WORK INSTRUCTIONS: Return exactly the lines of the records below, starting at the line that contains "ATOM 222 O O" and ending at the line that contains "ATOM 254 O O", with both of those lines kept.

Stored items:

________________________

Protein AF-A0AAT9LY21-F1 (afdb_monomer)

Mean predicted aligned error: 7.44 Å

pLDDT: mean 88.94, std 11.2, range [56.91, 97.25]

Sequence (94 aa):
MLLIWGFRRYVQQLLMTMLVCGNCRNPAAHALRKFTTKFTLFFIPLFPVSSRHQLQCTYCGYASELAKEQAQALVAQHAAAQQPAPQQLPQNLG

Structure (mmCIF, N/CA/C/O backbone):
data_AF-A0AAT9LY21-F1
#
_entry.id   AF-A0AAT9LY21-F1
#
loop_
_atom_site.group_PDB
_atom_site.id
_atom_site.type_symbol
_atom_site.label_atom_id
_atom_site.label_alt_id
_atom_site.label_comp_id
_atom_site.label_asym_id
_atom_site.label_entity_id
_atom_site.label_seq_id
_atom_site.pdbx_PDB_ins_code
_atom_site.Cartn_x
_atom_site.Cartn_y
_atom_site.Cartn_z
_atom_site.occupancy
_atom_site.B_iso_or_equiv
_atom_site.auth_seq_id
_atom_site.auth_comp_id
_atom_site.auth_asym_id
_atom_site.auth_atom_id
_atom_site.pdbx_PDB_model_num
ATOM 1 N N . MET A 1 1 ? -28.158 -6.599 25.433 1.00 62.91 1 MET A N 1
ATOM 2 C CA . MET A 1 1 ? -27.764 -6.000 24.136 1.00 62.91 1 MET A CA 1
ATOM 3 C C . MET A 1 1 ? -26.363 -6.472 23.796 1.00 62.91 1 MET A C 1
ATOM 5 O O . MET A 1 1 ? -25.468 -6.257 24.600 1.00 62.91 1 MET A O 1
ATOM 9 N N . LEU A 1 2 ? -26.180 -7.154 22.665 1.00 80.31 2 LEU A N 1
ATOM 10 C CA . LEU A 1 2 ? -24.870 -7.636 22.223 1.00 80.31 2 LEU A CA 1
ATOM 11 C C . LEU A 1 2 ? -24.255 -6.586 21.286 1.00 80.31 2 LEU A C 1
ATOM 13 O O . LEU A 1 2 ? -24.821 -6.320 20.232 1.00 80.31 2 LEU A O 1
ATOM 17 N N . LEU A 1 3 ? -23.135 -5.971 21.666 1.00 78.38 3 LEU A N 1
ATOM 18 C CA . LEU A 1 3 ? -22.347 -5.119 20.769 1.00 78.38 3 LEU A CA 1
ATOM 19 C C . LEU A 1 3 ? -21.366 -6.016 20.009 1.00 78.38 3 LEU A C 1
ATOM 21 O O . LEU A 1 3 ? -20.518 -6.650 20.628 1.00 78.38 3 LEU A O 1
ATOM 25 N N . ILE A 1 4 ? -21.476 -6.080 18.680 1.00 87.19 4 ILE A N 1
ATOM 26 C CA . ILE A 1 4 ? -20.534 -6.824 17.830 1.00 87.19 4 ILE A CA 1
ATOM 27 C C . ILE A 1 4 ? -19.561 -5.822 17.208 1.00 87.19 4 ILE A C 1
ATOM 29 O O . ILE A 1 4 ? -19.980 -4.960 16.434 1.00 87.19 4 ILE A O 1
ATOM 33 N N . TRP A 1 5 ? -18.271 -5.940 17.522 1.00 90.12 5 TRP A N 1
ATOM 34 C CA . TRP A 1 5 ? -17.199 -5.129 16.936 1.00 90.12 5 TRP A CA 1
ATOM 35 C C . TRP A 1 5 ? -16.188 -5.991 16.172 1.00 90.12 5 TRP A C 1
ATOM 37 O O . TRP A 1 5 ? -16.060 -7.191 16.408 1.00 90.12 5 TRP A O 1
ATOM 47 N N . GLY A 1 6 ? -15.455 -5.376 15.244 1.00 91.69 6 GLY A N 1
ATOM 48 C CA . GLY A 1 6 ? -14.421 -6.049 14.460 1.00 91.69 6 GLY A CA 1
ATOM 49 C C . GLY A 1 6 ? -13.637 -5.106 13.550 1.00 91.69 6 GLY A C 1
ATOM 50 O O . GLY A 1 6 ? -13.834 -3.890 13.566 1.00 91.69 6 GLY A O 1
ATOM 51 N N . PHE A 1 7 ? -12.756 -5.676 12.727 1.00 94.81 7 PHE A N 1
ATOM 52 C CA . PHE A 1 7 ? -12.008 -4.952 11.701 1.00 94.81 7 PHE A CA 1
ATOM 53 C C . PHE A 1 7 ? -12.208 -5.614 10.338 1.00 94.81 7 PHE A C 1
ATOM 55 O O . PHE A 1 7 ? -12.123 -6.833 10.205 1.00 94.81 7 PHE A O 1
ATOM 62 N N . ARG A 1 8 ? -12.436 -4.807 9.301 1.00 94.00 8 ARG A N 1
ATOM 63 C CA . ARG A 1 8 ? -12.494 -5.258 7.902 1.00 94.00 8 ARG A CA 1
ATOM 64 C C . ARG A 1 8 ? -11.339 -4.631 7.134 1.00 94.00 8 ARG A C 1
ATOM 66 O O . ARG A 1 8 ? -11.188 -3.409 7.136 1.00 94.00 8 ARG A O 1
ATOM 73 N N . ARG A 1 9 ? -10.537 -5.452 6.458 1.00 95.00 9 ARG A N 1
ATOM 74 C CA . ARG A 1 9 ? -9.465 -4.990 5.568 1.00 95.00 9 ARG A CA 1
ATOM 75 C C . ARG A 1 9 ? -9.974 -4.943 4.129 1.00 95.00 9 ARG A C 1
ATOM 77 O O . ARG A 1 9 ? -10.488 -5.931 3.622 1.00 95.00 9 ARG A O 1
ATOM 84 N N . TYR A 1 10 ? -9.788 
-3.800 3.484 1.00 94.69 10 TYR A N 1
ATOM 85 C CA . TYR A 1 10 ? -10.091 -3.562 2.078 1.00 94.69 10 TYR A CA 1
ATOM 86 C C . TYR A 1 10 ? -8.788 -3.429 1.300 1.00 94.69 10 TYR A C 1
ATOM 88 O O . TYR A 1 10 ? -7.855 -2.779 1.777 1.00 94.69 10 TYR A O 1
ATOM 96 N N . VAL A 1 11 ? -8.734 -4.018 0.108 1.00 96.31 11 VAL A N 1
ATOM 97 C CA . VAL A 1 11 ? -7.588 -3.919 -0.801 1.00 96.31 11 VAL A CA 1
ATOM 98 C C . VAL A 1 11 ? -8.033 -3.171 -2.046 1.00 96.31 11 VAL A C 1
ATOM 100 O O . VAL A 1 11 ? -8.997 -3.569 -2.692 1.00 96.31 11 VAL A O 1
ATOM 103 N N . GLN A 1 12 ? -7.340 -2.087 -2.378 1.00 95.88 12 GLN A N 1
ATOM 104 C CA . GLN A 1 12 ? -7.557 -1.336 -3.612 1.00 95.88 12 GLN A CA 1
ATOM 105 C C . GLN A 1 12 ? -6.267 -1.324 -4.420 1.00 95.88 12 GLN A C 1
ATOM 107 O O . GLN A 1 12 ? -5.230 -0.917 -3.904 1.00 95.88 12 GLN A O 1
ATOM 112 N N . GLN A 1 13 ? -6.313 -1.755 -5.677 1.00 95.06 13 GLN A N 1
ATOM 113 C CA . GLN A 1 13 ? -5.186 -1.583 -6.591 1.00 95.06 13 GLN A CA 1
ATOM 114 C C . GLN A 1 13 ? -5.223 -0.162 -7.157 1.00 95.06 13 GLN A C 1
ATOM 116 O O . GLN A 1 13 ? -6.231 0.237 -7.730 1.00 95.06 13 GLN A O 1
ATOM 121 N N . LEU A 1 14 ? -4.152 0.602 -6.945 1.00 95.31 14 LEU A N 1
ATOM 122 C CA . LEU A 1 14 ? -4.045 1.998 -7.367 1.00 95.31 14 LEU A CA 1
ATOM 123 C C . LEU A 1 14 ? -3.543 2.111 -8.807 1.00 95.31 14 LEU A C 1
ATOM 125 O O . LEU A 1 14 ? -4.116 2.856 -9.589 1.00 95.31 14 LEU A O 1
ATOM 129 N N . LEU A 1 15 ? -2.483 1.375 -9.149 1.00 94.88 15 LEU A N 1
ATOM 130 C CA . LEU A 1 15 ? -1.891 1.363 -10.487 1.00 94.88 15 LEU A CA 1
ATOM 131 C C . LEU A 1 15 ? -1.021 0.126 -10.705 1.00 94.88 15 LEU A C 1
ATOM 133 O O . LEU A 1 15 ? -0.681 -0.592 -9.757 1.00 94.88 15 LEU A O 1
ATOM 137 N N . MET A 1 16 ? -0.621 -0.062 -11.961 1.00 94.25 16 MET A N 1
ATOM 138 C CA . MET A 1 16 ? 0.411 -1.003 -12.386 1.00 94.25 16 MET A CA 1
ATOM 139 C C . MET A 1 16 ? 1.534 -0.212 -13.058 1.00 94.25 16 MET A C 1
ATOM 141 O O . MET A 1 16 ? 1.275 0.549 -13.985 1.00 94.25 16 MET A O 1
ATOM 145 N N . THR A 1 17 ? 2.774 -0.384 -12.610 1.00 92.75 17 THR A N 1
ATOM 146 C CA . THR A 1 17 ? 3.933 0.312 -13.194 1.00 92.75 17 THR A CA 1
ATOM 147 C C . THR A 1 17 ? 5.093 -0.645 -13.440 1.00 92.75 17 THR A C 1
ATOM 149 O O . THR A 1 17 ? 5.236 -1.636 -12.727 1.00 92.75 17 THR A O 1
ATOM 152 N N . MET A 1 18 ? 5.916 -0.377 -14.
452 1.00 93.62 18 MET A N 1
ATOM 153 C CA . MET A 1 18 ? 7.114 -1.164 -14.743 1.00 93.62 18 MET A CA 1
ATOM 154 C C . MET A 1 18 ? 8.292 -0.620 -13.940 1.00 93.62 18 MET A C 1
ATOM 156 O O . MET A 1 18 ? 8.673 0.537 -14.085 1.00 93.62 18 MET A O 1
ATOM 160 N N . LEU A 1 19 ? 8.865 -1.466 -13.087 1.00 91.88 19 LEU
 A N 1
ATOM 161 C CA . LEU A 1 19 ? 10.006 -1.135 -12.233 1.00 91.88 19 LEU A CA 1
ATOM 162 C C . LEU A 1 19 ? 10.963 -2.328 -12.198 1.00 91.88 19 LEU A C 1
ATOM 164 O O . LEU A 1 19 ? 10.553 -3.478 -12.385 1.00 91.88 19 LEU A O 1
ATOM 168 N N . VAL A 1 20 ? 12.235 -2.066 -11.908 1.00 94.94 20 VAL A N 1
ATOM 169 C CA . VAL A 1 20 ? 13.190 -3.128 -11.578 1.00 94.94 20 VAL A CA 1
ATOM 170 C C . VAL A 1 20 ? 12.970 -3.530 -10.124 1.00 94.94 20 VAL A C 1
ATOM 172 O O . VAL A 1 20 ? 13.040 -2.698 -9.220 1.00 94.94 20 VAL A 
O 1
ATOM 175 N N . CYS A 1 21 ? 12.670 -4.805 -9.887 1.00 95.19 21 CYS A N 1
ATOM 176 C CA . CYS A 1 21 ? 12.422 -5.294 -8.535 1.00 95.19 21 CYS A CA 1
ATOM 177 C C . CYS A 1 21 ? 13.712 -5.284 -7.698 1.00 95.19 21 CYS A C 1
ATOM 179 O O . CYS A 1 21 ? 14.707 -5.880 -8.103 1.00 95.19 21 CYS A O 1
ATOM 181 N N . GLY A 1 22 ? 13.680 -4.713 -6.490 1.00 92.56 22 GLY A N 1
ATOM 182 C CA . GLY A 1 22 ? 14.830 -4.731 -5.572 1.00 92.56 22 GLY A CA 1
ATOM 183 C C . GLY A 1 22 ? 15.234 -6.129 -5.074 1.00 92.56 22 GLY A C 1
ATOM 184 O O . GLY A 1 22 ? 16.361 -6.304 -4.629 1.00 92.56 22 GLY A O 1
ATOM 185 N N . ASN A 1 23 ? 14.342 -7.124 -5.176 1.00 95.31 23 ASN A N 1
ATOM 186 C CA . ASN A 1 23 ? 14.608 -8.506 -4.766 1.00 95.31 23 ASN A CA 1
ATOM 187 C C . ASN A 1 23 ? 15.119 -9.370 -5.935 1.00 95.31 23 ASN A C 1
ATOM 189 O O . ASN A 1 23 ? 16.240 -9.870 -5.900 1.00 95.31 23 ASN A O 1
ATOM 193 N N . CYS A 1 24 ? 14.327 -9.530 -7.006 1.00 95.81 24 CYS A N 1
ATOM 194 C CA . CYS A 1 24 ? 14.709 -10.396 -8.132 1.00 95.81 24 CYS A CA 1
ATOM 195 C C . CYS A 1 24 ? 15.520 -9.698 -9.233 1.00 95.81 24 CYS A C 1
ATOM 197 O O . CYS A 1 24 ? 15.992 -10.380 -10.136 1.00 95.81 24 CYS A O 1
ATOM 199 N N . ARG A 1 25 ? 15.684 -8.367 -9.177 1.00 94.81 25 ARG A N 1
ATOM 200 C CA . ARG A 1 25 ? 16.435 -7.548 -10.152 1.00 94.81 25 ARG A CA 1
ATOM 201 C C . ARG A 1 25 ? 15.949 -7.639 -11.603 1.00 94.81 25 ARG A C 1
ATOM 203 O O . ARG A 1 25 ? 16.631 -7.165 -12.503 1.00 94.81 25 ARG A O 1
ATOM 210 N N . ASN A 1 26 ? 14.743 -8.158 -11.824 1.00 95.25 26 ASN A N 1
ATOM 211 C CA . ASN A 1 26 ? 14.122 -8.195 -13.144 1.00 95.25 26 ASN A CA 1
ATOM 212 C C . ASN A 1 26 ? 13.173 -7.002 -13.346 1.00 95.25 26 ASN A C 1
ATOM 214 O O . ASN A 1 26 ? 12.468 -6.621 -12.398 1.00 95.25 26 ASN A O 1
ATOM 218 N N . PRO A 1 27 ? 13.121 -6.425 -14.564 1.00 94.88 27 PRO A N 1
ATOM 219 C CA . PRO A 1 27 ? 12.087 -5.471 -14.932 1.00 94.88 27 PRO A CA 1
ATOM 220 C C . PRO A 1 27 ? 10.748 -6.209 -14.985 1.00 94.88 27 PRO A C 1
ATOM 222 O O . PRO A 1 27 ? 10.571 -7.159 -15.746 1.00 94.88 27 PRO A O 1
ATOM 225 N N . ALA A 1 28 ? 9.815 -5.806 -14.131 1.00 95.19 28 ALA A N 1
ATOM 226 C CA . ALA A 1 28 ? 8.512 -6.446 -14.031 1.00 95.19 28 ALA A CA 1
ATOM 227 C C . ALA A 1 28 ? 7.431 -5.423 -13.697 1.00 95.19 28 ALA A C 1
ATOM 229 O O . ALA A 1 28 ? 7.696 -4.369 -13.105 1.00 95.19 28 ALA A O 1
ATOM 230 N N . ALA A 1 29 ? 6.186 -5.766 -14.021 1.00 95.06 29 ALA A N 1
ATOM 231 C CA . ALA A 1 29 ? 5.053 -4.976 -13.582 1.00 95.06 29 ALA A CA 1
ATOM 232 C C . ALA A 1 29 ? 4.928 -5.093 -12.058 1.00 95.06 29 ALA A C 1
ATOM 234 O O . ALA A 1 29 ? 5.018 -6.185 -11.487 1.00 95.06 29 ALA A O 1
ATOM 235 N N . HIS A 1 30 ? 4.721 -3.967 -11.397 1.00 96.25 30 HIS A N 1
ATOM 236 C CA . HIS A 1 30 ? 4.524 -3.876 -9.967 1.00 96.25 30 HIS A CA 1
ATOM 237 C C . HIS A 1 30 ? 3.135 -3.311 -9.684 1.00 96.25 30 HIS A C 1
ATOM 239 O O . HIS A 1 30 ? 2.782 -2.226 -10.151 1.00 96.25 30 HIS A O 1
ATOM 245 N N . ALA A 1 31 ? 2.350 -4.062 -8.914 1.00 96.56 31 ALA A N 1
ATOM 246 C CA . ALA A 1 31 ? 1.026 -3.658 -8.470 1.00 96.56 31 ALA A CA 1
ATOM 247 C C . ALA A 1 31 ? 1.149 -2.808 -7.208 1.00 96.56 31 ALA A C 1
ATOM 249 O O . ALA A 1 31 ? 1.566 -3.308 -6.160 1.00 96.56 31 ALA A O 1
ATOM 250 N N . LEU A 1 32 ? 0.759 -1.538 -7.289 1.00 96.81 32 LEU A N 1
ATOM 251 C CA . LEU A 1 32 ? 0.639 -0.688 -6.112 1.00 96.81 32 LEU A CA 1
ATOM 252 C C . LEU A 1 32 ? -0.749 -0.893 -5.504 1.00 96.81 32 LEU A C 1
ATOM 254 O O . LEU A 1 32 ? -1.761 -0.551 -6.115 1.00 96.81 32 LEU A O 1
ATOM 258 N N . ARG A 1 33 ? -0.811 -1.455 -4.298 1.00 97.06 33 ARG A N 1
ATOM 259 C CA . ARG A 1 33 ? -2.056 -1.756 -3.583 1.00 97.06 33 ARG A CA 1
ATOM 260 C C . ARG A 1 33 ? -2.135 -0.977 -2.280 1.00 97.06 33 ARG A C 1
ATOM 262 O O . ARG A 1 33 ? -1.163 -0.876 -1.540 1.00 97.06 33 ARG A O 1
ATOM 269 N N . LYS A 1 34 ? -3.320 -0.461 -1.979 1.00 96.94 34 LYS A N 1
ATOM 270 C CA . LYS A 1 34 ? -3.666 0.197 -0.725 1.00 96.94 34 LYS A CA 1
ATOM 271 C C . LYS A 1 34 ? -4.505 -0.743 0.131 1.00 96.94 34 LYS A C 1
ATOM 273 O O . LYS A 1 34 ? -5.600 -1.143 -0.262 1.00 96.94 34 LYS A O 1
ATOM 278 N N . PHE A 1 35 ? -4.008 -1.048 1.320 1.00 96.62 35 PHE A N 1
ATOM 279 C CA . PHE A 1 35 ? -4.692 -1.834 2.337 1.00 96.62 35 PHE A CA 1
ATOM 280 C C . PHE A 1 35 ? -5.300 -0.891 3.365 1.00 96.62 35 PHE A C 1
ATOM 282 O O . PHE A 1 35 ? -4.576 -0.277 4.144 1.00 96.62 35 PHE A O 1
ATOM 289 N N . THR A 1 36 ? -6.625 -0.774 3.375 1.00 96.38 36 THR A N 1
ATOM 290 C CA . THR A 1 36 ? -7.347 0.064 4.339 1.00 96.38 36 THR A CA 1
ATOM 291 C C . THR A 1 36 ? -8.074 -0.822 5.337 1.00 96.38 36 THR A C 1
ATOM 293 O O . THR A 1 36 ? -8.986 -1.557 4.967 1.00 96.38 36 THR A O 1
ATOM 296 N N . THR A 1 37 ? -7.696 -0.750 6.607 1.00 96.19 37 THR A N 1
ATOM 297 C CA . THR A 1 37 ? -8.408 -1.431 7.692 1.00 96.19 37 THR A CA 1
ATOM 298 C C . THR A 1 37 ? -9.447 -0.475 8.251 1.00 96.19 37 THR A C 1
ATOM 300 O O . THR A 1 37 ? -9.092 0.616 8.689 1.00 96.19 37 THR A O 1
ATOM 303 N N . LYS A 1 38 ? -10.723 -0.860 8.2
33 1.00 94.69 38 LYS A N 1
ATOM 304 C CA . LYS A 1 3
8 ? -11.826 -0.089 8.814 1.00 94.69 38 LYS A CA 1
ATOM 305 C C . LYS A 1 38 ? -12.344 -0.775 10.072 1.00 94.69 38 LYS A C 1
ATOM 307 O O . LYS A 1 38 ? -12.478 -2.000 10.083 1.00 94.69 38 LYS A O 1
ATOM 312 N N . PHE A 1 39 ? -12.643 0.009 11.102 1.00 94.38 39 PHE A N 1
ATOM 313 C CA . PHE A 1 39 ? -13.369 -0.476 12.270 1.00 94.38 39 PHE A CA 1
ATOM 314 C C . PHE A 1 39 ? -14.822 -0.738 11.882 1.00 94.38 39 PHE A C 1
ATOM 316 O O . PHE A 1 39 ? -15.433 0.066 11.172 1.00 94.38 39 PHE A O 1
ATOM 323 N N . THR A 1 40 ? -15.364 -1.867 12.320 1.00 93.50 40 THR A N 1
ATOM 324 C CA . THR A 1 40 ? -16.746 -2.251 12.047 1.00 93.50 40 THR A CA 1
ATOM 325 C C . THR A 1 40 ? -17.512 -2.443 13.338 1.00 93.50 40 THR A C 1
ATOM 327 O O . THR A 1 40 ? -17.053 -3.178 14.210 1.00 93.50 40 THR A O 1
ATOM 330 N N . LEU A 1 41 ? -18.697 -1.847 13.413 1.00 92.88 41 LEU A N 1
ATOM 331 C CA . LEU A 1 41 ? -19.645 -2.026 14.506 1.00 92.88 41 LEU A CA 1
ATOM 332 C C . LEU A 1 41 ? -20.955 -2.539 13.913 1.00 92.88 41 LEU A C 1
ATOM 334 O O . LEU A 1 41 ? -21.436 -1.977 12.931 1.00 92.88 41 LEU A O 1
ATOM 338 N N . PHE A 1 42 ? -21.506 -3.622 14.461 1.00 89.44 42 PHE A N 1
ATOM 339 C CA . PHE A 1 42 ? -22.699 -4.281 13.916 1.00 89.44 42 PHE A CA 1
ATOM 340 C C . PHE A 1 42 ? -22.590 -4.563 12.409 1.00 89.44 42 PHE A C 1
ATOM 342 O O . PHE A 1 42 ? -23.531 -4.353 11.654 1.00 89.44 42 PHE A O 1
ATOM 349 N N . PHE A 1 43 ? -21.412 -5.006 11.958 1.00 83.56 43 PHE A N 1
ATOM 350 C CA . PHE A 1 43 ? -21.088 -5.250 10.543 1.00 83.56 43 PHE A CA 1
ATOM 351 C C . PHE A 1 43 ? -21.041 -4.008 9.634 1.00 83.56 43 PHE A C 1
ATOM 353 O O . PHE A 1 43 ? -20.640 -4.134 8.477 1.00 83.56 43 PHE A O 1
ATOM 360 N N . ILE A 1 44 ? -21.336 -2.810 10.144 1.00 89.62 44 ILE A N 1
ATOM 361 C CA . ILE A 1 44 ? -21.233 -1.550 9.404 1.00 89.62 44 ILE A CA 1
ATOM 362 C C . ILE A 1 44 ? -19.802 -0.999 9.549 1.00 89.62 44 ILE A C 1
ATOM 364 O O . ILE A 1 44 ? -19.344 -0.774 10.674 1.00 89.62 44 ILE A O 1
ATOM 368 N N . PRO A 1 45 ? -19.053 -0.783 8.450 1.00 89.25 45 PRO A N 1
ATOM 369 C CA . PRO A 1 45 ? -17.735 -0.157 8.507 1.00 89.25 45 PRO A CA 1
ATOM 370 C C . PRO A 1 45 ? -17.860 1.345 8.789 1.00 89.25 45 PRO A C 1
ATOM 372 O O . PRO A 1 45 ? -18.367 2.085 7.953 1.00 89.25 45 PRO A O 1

________________________

SOLUTION:
ATOM 222 O O . PRO A 1 27 ? 10.571 -7.159 -15.746 1.00 94.88 27 PRO A O 1
ATOM 225 N N . ALA A 1 28 ? 9.815 -5.806 -14.131 1.00 95.19 28 ALA A N 1
ATOM 226 C CA . ALA A 1 28 ? 8.512 -6.446 -14.031 1.00 95.19 28 ALA A CA 1
ATOM 227 C C . ALA A 1 28 ? 7.431 -5.423 -13.697 1.00 95.19 28 ALA A C 1
ATOM 229 O O . ALA A 1 28 ? 7.696 -4.369 -13.105 1.00 95.19 28 ALA A O 1
ATOM 230 N N . ALA A 1 29 ? 6.186 -5.766 -14.021 1.00 95.06 29 ALA A N 1
ATOM 231 C CA . ALA A 1 29 ? 5.053 -4.976 -13.582 1.00 95.06 29 ALA A CA 1
ATOM 232 C C . ALA A 1 29 ? 4.928 -5.093 -12.058 1.00 95.06 29 ALA A C 1
ATOM 234 O O . ALA A 1 29 ? 5.018 -6.185 -11.487 1.00 95.06 29 ALA A O 1
ATOM 235 N N . HIS A 1 30 ? 4.721 -3.967 -11.397 1.00 96.25 30 HIS A N 1
ATOM 236 C CA . HIS A 1 30 ? 4.524 -3.876 -9.967 1.00 96.25 30 HIS A CA 1
ATOM 237 C C . HIS A 1 30 ? 3.135 -3.311 -9.684 1.00 96.25 30 HIS A C 1
ATOM 239 O O . HIS A 1 30 ? 2.782 -2.226 -10.151 1.00 96.25 30 HIS A O 1
ATOM 245 N N . ALA A 1 31 ? 2.350 -4.062 -8.914 1.00 96.56 31 ALA A N 1
ATOM 246 C CA . ALA A 1 31 ? 1.026 -3.658 -8.470 1.00 96.56 31 ALA A CA 1
ATOM 247 C C . ALA A 1 31 ? 1.149 -2.808 -7.208 1.00 96.56 31 ALA A C 1
ATOM 249 O O . ALA A 1 31 ? 1.566 -3.308 -6.160 1.00 96.56 31 ALA A O 1
ATOM 250 N N . LEU A 1 32 ? 0.759 -1.538 -7.289 1.00 96.81 32 LEU A N 1
ATOM 251 C CA . LEU A 1 32 ? 0.639 -0.688 -6.112 1.00 96.81 32 LEU A CA 1
ATOM 252 C C . LEU A 1 32 ? -0.749 -0.893 -5.504 1.00 96.81 32 LEU A C 1
ATOM 254 O O . LEU A 1 32 ? -1.761 -0.551 -6.115 1.00 96.81 32 LEU A O 1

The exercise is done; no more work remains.